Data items
/---

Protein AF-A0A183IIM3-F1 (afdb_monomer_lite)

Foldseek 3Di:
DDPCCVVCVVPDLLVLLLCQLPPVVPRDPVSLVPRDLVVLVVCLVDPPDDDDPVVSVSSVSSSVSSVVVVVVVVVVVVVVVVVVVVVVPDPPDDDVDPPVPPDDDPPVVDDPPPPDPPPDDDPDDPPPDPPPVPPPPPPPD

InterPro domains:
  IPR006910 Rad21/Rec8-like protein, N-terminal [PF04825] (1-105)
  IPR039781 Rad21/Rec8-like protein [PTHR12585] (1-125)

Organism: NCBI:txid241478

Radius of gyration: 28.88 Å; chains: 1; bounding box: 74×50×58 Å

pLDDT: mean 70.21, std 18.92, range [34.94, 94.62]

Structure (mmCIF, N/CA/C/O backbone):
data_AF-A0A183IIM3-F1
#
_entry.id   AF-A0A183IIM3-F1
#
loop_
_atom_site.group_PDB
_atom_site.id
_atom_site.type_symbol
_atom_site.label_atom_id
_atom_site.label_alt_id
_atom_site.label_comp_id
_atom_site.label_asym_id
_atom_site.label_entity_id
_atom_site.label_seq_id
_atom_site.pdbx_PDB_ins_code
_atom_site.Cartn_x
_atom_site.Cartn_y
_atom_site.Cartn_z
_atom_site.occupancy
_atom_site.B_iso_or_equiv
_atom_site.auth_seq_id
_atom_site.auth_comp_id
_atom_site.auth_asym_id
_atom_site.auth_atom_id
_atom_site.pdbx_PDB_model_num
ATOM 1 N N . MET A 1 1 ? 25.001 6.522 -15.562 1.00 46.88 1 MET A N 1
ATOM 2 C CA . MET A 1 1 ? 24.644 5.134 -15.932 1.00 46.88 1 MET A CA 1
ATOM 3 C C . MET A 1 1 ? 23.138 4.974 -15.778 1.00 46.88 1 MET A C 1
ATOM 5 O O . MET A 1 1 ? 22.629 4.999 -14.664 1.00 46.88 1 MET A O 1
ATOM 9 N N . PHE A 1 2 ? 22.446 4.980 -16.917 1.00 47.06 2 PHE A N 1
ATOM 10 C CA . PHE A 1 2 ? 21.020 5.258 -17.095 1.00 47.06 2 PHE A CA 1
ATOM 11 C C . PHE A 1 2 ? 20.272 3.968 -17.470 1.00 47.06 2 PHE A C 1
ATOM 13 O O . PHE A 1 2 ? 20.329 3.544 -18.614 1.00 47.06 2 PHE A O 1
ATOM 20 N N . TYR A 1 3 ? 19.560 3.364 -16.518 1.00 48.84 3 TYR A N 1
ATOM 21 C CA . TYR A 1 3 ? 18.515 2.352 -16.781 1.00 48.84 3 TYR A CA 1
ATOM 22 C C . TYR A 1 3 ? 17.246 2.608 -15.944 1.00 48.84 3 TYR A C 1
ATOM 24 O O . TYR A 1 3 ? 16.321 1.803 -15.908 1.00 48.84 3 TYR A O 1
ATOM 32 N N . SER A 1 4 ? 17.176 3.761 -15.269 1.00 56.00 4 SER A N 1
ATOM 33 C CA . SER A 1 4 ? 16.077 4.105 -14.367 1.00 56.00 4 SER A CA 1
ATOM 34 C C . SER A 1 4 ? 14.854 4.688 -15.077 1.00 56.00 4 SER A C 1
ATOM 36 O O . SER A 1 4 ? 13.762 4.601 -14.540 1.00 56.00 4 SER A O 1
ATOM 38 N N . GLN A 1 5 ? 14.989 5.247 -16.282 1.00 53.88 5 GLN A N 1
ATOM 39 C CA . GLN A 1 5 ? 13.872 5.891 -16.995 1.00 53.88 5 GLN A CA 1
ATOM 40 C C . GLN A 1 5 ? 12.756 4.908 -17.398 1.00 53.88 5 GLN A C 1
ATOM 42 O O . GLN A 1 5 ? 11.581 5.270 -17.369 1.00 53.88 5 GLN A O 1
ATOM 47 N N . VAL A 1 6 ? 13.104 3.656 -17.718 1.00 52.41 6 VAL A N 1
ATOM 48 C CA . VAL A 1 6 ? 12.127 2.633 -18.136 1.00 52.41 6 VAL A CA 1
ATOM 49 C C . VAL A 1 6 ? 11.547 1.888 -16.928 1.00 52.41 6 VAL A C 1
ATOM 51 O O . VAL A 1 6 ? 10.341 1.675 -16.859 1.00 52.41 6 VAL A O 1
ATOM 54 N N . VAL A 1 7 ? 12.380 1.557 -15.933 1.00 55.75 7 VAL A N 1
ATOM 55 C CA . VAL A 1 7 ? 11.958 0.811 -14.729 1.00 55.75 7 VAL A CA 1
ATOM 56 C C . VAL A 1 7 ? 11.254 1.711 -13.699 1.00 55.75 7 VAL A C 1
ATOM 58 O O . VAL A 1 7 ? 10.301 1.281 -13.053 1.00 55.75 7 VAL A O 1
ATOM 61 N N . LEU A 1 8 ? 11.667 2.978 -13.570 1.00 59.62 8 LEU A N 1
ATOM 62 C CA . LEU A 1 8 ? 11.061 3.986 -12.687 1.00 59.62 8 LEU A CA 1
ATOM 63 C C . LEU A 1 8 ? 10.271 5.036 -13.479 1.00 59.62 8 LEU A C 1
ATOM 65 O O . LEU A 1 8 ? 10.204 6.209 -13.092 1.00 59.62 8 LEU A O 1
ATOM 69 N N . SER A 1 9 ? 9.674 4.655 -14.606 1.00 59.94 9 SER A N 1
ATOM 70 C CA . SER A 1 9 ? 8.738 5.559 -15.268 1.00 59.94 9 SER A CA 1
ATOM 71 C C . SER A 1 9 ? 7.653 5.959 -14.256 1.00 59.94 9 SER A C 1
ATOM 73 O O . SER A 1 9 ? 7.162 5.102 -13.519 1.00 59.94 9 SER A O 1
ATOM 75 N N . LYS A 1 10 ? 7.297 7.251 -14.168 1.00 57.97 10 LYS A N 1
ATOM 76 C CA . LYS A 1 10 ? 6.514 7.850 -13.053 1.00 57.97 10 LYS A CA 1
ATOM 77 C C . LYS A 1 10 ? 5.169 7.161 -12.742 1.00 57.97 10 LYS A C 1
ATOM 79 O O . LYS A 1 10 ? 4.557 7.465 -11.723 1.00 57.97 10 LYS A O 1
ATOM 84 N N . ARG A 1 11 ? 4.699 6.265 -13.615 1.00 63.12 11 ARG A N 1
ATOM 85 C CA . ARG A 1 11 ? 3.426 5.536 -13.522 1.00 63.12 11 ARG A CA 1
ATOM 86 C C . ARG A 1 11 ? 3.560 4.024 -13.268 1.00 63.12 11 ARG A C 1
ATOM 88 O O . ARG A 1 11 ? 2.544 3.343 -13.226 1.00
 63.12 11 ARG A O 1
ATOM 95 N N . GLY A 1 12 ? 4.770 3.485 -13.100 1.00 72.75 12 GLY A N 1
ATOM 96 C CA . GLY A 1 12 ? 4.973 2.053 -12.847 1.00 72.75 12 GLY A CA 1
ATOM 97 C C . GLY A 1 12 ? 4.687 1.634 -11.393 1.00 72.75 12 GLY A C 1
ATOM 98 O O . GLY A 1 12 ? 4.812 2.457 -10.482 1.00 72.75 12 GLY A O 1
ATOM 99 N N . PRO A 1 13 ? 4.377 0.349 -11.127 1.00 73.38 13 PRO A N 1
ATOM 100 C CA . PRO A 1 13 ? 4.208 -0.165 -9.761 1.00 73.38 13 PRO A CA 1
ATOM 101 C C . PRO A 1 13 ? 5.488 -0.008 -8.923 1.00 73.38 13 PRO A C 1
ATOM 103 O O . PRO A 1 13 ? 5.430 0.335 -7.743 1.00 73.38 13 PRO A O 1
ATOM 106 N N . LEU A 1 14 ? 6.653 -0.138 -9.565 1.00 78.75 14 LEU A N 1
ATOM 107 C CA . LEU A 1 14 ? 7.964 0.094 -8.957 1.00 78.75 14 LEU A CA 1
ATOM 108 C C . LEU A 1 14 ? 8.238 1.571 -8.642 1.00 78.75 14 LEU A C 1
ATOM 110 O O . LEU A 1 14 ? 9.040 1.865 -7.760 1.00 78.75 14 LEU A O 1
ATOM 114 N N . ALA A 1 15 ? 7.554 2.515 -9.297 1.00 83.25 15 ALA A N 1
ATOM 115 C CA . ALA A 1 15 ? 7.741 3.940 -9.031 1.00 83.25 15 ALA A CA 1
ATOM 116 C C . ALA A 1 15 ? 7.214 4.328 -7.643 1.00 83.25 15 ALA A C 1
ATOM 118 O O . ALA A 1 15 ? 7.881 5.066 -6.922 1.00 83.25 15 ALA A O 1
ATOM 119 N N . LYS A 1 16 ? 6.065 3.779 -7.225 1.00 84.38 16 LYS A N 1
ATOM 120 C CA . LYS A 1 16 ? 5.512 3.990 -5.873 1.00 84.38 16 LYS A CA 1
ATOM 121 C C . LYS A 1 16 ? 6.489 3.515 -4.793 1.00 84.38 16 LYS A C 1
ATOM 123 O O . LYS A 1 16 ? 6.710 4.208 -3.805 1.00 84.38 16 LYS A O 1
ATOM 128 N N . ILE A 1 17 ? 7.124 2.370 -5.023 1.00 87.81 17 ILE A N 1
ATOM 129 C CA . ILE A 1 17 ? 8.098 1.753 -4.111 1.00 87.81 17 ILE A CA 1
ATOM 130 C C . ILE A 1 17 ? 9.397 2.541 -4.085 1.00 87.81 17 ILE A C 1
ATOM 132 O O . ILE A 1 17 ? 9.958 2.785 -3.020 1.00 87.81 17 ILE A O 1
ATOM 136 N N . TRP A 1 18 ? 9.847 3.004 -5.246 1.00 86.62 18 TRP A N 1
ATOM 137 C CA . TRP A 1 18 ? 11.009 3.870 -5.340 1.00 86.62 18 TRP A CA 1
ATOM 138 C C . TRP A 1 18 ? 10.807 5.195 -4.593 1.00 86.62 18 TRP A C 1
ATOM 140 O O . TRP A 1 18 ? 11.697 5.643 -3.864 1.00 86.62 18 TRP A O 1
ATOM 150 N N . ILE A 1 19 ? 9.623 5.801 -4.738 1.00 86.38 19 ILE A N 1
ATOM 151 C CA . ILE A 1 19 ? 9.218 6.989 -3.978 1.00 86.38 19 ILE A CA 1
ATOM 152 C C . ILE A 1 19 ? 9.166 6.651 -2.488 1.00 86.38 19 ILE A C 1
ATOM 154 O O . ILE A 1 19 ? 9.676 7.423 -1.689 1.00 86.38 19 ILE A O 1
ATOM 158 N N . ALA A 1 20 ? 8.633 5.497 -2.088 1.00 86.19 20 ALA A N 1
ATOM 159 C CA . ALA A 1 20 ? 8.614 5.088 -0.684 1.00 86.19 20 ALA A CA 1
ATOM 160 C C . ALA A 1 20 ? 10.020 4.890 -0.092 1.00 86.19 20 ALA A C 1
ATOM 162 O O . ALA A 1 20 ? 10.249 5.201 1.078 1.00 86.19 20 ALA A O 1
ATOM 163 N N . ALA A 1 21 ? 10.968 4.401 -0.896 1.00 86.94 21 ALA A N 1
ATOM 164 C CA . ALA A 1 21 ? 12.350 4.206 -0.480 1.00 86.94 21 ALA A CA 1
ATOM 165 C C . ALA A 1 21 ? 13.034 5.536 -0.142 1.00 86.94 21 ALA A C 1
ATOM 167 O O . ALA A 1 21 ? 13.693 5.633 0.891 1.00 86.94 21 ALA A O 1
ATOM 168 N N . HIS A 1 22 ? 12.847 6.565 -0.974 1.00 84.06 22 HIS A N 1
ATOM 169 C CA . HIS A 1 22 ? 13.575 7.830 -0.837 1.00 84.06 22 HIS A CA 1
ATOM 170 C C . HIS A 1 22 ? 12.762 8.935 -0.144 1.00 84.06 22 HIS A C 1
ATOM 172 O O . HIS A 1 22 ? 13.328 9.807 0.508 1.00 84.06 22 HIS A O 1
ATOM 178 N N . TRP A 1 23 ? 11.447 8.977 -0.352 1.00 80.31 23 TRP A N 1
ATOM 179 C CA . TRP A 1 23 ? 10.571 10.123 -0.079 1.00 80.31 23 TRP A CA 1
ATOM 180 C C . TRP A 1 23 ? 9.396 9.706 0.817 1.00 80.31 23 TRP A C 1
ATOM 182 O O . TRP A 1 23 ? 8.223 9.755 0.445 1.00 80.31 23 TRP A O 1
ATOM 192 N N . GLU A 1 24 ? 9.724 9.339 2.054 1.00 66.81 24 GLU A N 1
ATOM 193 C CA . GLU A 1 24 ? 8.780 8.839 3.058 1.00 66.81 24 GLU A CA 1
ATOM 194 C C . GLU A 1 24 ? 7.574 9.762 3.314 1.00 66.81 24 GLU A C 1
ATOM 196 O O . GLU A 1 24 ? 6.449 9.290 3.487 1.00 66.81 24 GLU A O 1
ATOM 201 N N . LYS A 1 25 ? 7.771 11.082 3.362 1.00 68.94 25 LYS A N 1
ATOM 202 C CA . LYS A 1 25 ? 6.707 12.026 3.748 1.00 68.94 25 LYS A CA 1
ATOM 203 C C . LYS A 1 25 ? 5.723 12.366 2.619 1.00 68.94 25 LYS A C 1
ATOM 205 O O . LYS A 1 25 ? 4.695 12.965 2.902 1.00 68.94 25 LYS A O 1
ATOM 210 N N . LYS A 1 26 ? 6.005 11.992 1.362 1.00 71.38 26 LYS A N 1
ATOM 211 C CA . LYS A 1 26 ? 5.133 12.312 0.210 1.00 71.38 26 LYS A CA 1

\---
/---

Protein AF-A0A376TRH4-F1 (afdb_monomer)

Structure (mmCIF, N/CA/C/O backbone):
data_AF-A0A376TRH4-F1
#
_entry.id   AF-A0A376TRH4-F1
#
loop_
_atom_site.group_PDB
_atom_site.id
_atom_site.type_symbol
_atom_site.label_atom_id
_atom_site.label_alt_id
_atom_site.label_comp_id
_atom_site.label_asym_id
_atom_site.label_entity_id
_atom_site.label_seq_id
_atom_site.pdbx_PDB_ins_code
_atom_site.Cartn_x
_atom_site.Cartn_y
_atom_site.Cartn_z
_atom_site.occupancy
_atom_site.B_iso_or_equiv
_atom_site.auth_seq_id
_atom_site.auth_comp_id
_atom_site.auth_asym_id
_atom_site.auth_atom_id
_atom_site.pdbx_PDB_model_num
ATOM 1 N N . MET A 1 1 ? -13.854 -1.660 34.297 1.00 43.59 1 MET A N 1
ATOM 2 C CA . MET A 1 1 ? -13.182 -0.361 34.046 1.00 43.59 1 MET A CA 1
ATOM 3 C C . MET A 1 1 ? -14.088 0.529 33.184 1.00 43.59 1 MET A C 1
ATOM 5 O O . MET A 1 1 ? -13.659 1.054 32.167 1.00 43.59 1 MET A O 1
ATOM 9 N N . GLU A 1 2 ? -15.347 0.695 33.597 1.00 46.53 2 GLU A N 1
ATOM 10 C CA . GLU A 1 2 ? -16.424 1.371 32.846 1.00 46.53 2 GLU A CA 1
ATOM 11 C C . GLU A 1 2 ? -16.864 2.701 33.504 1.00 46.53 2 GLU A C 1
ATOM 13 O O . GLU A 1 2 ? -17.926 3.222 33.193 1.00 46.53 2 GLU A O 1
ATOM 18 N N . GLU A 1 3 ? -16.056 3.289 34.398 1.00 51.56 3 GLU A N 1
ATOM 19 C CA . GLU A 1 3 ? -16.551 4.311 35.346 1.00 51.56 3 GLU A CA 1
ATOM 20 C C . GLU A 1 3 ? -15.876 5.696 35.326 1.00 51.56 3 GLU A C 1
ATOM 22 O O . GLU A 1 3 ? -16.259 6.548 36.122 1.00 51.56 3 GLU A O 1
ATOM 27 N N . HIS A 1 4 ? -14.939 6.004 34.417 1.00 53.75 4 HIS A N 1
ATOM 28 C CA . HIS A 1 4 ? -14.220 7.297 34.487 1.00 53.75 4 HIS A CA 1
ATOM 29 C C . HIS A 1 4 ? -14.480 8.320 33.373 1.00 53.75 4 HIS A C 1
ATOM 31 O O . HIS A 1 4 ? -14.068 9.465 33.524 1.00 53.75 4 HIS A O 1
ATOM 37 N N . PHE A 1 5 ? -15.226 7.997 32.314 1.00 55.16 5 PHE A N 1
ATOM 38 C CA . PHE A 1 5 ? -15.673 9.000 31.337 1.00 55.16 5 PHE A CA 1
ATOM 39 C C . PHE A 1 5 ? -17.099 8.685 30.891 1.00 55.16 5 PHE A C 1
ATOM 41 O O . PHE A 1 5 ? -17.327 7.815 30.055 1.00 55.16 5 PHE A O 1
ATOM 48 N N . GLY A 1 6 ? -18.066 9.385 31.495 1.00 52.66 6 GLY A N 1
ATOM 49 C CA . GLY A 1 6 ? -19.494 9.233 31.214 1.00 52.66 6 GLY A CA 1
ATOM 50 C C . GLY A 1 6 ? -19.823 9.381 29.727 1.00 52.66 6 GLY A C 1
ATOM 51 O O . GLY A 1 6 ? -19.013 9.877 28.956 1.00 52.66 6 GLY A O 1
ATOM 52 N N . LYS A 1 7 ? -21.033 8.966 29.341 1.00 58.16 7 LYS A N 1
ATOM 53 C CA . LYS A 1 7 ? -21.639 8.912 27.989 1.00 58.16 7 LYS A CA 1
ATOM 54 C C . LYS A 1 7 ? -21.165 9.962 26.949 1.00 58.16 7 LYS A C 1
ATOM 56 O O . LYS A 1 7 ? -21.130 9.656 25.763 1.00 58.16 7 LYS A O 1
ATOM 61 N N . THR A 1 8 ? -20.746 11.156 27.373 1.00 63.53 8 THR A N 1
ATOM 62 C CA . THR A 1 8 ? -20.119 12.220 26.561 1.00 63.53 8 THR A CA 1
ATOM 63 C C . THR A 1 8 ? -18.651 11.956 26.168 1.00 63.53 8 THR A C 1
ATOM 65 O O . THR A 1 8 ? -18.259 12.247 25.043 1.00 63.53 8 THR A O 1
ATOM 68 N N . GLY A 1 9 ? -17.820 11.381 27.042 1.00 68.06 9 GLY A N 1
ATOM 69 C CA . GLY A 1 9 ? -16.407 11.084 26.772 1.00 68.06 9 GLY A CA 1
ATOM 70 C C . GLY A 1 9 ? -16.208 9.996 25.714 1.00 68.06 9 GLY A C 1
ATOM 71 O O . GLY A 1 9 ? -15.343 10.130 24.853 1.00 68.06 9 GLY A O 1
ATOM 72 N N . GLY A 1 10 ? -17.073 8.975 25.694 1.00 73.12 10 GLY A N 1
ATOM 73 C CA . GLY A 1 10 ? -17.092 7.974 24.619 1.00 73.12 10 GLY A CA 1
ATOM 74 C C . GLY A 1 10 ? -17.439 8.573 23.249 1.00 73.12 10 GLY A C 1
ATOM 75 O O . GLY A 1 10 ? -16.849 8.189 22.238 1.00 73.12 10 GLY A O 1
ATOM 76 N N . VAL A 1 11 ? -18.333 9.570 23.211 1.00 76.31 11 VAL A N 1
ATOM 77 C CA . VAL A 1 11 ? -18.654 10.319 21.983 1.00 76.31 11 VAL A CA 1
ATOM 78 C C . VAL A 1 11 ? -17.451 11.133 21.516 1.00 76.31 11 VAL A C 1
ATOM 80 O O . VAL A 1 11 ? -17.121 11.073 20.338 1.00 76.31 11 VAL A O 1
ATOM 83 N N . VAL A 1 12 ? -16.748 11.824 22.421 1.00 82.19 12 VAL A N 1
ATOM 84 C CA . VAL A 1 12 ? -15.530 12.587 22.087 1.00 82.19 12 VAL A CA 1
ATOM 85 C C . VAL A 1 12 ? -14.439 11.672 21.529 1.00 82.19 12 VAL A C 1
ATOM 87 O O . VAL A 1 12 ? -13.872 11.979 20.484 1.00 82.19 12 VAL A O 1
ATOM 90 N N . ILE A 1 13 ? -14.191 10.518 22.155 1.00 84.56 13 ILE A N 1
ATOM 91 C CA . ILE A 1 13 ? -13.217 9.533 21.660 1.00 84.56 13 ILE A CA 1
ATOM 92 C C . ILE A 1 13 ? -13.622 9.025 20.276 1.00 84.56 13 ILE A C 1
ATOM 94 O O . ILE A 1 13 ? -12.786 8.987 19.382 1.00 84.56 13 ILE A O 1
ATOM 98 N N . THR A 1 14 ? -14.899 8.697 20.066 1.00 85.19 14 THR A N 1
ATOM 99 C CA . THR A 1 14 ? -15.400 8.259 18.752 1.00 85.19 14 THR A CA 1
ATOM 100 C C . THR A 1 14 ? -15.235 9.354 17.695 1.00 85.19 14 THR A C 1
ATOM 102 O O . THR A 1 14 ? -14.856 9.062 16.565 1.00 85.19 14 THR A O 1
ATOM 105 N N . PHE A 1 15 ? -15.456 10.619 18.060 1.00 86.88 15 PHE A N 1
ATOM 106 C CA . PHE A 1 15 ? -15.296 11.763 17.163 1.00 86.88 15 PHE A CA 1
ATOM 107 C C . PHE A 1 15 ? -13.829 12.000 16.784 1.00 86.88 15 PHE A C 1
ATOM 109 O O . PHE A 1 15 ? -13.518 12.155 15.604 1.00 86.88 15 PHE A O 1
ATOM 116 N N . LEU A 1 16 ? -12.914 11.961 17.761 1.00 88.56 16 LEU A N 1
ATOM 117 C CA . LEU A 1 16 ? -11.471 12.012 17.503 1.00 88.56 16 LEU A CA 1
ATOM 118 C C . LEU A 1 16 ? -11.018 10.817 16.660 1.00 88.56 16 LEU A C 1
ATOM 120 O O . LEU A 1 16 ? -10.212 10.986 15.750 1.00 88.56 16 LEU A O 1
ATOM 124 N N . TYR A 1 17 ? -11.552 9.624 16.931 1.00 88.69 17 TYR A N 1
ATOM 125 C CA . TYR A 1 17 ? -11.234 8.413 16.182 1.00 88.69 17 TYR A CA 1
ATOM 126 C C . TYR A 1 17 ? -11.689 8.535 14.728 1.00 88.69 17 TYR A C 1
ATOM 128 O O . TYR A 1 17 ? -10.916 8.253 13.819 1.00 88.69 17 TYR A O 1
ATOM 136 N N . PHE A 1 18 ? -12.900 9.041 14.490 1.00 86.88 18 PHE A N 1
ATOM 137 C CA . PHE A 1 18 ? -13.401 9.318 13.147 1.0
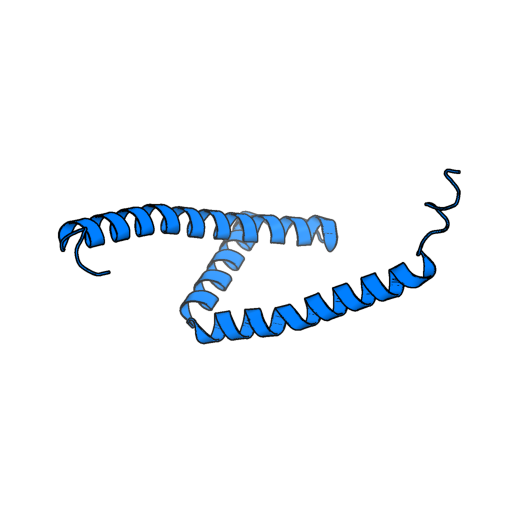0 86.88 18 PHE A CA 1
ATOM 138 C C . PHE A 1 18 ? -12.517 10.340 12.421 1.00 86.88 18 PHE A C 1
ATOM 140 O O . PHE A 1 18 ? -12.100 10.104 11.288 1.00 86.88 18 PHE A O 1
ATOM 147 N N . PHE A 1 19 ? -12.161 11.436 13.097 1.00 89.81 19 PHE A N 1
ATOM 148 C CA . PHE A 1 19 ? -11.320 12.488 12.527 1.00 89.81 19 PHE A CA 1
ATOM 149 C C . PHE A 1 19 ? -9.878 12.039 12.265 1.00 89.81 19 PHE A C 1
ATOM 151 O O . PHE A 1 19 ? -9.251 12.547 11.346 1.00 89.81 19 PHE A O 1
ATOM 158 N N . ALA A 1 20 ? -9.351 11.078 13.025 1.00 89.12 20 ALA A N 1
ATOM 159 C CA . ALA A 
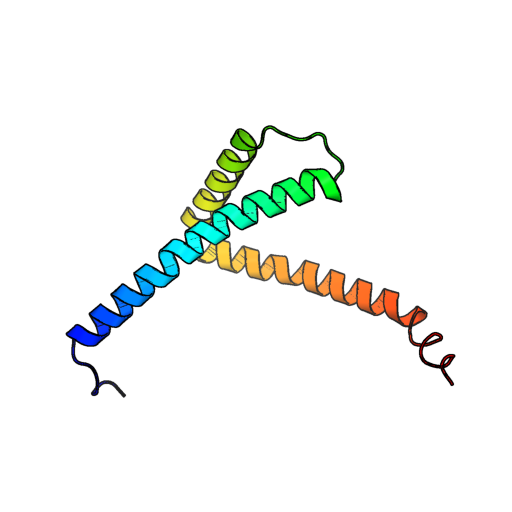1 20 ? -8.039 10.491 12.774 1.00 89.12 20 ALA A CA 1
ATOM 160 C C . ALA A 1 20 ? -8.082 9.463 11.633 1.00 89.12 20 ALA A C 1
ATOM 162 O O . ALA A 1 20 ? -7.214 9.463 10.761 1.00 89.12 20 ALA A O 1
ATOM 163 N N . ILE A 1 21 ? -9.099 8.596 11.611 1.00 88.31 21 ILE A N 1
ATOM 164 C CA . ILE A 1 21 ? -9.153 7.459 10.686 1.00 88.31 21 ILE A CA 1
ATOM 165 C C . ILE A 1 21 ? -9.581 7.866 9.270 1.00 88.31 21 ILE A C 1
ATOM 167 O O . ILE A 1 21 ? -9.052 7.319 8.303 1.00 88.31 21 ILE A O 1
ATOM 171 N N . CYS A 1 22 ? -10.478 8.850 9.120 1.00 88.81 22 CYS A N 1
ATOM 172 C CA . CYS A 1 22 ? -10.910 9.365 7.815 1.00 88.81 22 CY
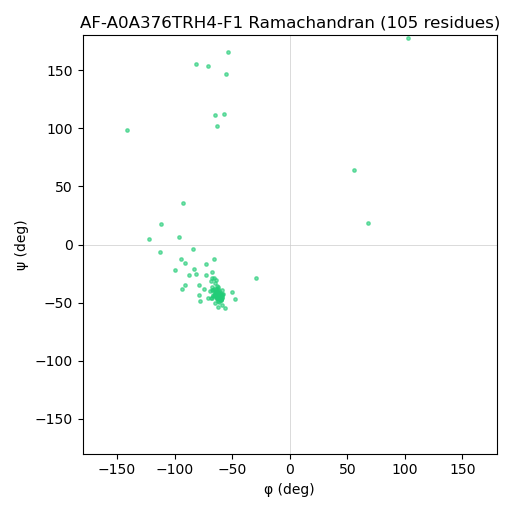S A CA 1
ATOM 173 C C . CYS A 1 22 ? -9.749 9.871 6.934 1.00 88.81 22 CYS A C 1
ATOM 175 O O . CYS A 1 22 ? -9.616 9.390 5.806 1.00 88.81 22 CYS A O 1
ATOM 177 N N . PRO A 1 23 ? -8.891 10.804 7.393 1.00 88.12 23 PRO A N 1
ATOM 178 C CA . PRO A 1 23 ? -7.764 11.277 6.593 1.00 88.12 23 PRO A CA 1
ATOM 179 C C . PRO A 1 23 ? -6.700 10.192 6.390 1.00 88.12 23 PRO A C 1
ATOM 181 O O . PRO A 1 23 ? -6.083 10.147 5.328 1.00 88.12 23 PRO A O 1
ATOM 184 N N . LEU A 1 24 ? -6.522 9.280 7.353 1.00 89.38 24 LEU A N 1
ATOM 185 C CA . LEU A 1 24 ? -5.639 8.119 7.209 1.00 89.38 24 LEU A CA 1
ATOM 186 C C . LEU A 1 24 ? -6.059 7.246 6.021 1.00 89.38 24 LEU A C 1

\---

**WORK ORDER**: All that belongs in your answer is the stretch of entries above from the line with "ATOM 42 O O" through the line with "ATOM 49 C C .", printed exactly.

**WORKED SOLUTION**:
ATOM 42 O O . GLN A 1 5 ? 11.581 5.270 -17.369 1.00 53.88 5 GLN A O 1
ATOM 47 N N . VAL A 1 6 ? 13.104 3.656 -17.718 1.00 52.41 6 VAL A N 1
ATOM 48 C CA . VAL A 1 6 ? 12.127 2.633 -18.136 1.00 52.41 6 VAL A CA 1
ATOM 49 C C . VAL A 1 6 ? 11.547 1.888 -16.928 1.00 52.41 6 VAL A C 1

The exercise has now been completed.